Ich bekomme auch keine Prozente... :m 
Man sollte aber wirklich die Argumente austauschen und die Tatsachen vergleichen. Tatsachen sind z.B.: Wieviele Werften greifen auf Alu und wieviele
greifen auf andere Materialien (in erster Linie GFK) zurück?
Sicher ist die Festigkeit in Felsenküsten ein Argument, insbesondere bei Mietbooten. Aber wo haben wir in deutschen Gewässern diese Verhältnisse?

Opferanoden funktionieren natürlich.. meistens!

Wie selbst hochwertiges Alu regiert, habe ich gerade jetzt wieder bei meinen
Titelook Rutenhaltern gesehen: Die liegen 1m über der Wasseroberfläche. Die Niroschrauben sind nach einem Winter aus den Alukörpern nicht mehr herauszubekommen. Ich reiße beim Lösungsversuch jede dieser 8er Schrauben einfach ab!


----------



## big mama (4. Juli 2005)

*AW: Aluboot*

Hallo pechi,

wir sind überzeugte " Pioner Boot " fahrer. Haben eins in der Größe 12 ( 3,50 m mal 1,40 m) und fahren damit auch auf der Ostsee. Als Motor befördert uns ein 5 PS Yamaha AB vorwärts. Natürlich fischen wir nur in  Ufersichtweite ( max. 2 km ). Das Boot liegt absolut ruhig im Wasser und hat auch genügend Freibord.
Und das Beste ist die ( angebliche ) Unsinkbarkeit. Tragen läßt sich das Boot mit 2-3 Personen auch. Ist auch vom "SchiffsTÜV " Noske Veritas zertifiziert worden. Schaue doch einfach beim Boardpartner "Pioner" mal nach. 
big mama|wavey:


----------



## Himmsel (4. Juli 2005)

*AW: Aluboot*

Ein Guide bei uns benutzt Alu.
Hier ist auch was darüber zu finden.

Gruß,
Christian


----------



## HD4ever (4. Juli 2005)

*AW: Aluboot*



			
				pechi24 schrieb:
			
		

> Nur der Preis ist recht happig (1850), da bekommt man auch nette andere Boote für.
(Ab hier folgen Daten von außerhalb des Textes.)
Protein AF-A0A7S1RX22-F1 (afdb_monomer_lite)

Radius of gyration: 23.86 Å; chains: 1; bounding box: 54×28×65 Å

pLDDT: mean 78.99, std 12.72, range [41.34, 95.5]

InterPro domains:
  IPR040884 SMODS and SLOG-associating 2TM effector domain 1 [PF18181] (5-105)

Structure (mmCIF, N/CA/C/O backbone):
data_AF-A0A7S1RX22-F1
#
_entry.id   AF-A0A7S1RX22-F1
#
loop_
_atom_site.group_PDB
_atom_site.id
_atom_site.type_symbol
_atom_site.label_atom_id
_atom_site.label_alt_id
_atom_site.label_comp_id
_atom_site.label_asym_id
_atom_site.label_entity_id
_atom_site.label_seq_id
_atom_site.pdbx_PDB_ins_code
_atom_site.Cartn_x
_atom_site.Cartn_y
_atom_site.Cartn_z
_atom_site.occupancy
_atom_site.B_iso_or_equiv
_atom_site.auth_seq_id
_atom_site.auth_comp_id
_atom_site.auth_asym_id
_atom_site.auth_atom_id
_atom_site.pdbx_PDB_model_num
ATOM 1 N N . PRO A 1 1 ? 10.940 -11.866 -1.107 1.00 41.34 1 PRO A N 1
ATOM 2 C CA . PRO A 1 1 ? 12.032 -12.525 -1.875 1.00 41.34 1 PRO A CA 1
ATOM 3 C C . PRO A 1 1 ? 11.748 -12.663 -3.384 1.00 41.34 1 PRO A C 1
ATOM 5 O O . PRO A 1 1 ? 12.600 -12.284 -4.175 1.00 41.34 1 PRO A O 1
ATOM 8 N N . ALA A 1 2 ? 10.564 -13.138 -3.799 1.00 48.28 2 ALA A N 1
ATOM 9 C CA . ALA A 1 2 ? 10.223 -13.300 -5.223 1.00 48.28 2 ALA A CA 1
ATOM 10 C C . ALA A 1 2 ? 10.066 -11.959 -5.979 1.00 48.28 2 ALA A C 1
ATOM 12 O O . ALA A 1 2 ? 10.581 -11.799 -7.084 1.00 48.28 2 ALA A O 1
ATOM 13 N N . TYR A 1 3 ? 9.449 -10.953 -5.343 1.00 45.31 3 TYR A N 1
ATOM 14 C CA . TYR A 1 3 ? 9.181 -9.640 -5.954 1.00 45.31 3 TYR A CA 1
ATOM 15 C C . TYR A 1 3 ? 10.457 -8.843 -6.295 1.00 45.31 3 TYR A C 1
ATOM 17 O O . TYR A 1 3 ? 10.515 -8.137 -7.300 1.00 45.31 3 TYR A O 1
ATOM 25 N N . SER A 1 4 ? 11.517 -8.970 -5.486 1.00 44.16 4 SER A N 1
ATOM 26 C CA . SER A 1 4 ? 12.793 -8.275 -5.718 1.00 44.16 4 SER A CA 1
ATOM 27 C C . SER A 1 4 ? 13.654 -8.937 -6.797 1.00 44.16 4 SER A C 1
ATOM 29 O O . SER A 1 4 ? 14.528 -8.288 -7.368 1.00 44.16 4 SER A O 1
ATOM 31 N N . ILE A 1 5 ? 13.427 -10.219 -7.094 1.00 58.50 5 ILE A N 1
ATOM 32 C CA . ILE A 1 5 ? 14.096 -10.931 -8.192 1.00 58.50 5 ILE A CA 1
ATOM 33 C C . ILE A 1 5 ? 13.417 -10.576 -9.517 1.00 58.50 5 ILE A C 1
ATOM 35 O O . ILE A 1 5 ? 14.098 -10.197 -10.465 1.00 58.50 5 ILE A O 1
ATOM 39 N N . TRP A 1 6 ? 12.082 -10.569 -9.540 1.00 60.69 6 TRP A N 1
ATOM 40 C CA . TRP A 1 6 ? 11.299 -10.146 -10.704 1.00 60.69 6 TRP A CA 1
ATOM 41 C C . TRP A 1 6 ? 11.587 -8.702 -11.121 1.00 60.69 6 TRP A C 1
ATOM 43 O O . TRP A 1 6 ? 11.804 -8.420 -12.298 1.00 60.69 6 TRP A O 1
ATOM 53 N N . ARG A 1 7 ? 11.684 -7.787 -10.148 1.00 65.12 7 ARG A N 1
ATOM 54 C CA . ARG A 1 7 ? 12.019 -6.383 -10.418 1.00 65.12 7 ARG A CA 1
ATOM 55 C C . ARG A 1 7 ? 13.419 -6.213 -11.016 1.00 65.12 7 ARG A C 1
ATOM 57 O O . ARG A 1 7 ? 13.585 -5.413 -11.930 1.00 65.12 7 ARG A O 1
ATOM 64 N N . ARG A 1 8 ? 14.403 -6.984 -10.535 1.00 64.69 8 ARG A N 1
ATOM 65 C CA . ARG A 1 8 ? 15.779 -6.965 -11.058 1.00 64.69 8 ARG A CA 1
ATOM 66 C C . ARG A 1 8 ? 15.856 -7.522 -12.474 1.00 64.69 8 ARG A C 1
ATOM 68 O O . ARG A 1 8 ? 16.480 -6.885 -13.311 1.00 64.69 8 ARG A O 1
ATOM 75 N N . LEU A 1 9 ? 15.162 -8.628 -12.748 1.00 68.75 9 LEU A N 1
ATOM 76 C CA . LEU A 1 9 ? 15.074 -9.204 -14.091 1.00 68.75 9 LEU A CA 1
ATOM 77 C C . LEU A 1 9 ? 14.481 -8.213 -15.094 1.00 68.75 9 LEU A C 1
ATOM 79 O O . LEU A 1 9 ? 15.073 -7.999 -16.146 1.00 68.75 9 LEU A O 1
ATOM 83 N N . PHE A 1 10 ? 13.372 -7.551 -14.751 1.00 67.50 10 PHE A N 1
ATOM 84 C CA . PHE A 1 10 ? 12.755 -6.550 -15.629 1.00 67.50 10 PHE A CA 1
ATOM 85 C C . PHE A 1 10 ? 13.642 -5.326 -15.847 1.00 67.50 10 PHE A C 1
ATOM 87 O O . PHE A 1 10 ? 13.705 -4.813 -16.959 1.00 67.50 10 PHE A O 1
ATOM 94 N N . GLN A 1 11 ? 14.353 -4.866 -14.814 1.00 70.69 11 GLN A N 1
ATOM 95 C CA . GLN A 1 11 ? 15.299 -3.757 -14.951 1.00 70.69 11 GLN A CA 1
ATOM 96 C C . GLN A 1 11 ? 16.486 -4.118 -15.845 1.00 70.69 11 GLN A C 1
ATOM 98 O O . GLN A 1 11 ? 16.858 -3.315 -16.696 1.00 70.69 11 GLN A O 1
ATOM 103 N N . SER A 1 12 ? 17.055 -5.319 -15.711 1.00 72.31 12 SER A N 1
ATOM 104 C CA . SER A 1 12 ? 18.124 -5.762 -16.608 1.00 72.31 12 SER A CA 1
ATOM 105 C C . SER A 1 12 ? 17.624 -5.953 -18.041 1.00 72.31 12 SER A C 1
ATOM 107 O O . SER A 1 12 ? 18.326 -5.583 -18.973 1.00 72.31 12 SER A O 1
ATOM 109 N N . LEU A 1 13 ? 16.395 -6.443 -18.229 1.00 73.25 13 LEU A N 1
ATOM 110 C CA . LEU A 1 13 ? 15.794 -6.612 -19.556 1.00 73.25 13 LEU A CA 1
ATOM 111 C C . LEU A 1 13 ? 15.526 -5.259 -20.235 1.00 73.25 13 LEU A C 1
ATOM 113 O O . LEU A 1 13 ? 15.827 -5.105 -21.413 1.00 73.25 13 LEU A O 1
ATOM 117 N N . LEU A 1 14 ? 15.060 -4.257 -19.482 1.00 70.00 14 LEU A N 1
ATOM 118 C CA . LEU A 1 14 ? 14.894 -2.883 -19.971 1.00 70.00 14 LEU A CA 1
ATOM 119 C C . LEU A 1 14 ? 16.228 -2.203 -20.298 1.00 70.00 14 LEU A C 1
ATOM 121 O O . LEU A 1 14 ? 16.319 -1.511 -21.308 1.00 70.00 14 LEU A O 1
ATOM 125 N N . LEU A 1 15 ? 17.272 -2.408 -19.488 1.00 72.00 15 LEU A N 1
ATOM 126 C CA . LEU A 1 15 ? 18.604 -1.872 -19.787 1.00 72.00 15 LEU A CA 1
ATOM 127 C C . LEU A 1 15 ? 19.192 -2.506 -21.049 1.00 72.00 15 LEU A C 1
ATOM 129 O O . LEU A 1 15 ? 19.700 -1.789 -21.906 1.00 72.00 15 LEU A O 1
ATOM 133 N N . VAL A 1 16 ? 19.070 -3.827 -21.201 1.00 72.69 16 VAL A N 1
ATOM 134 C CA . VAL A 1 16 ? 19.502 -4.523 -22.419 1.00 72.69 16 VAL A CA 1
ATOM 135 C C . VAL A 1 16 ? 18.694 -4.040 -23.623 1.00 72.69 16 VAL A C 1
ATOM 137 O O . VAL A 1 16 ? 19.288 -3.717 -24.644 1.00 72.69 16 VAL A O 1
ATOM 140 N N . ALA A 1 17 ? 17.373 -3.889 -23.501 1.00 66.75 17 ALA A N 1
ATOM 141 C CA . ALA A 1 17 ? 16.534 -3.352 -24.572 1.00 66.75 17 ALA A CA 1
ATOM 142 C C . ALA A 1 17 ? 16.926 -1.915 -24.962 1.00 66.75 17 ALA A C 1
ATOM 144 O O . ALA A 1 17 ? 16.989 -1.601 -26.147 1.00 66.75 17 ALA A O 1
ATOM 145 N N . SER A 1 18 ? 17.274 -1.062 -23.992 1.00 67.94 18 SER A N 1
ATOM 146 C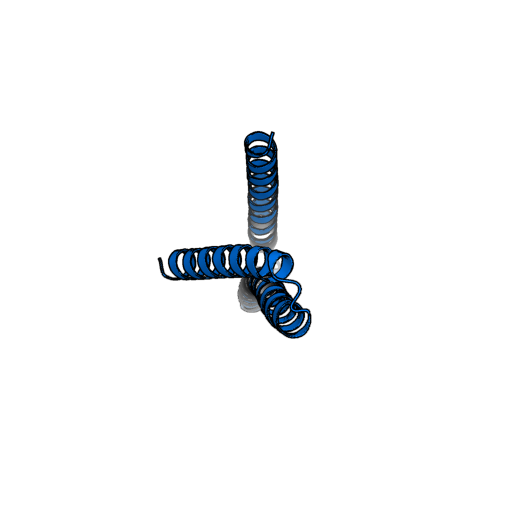 CA . SER A 1 18 ? 17.757 0.300 -24.252 1.00 67.94 18 SER A CA 1
ATOM 147 C C . SER A 1 18 ? 19.114 0.319 -24.962 1.00 67.94 18 SER A C 1
ATOM 149 O O . SER A 1 18 ? 19.315 1.133 -25.861 1.00 67.94 18 SER A O 1
ATOM 151 N N . ILE A 1 19 ? 20.042 -0.563 -24.574 1.00 71.69 19 ILE A N 1
ATOM 152 C CA . ILE A 1 19 ? 21.365 -0.687 -25.209 1.00 71.69 19 ILE A CA 1
ATOM 153 C C . ILE A 1 19 ? 21.213 -1.211 -26.640 1.00 71.69 19 ILE A C 1
ATOM 155 O O . ILE A 1 19 ? 21.825 -0.671 -27.558 1.00 71.69 19 ILE A O 1
ATOM 159 N N . VAL A 1 20 ? 20.353 -2.212 -26.845 1.00 68.06 20 VAL A N 1
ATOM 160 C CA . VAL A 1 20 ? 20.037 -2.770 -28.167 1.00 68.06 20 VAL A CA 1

hatte das Micro fun auch schon in die Engere Wahl gezogen, aber da ich ja nun immer noch keinen "Lappen" habe und mich auf 5 PS beschränken muß ... #q :c ...kann nur sagen -> gebraucht bei ebay.....da kannst die schon für 500-600 bekommen (wurde bei einem überboten für 478 weggegangen) ...


----------



## Mumpitz (5. August 2005)

*AW: Aluboot*



			
				Dolfin schrieb:
			
		

> Ich bekomme auch keine Prozente... :m
> Man sollte aber wirklich die Argumente austauschen und die Tatsachen vergleichen. Tatsachen sind z.B.: Wieviele Werften greifen auf Alu und wieviele
> greifen auf andere Materialien (in erster Linie GFK) zurück?


 
Den Vergleich sollte man weltweit ziehen. Wir sind sicherlich nicht das klassische Land der Bootsfahrer. Und wenn ich mir anschaue, wie es in den USA in dieser Bootsklasse aussieht, welcher Trend in Skandinavien zu erkennen ist, dürfte Alu nicht so schlecht abschneiden.
Ich denke eher, dass ein Unterschied zwischen Binnen und See gemacht werden sollte. Ich habe schon ein Aluboot gesehen, das 20 Jahre auf dem Cold Lake eingesetzt war. Obgleich heute hochwertigere Legierungen verwendet werden, war das Boot noch in wirklich brauchbarem Zustand. Nach 5 Jahren dauerhaftem Einsatz an der Küste dürfte das anders aussehen. Ich denke die Aluboote erfahren diesen Trend weil sie leichter und damit auch in größerer Bauart noch relativ leicht zu transportieren sind. Durch das relativ geringe Bootsgewicht ist die Zuladung größer, die Boote liefern eine bessere Stabilität bei höheren Geschwindigkeiten (auch eher ein Kriterium für größere Binnenseen) und die Leistungsausbeute ist durch das geringere Gewicht und die höhere Steifigkeit besser. Das heißt, ich benötige auch einen kleineren Motor um ein vergleichbares Aluboot (Zuladung, Größe) über die Gleitschwelle zu bewegen und spare hierbei auch wieder. Der Transport spielt sicherlich auch noch eine Rolle. Nehme ich mir zum Beispiel mal ein Marine oder Princecraft (H36-Alu; dürften baugleich sein) bei einer Größe von etwa 440*150 cm, wiegt das Teil unter 70 Kg. Das kann ich dann locker noch auf dem Dach transportieren. Beim Microfun liege ich mit 95 Kg bei einer Größe von 315*160 cm schon über den 75-80 Kg, die bei den meisten PKW für den Dachtransport zulässig sind.
Es hängt also doch immer von der Art des Einsatzes ab, welches Material mir genügend Vorteile bietet.

Cheers,
Oliver


----------



## HD4ever (5. August 2005)

*AW: Aluboot*

hole am Sonntag auch mein Micro Fun ab ...  |supergri *freu*
guten Preis bei ebay und bestimmt besser als mein altes 4,5m GFK Boot welches ich als letztes im Einsatz hatte .... 
werd dann auch mal etwas testen damit .... :m


----------



## Aali-Barba (5. August 2005)

*AW: Aluboot*



			
				Dolfin schrieb:
			
		

> Tatsachen sind z.B.: Wieviele Werften greifen auf Alu und wieviele
> greifen auf andere Materialien (in erster Linie GFK) zurück?


 
Ein Grund dürfte sicherlich auch die Verarbeitung als solche sein. 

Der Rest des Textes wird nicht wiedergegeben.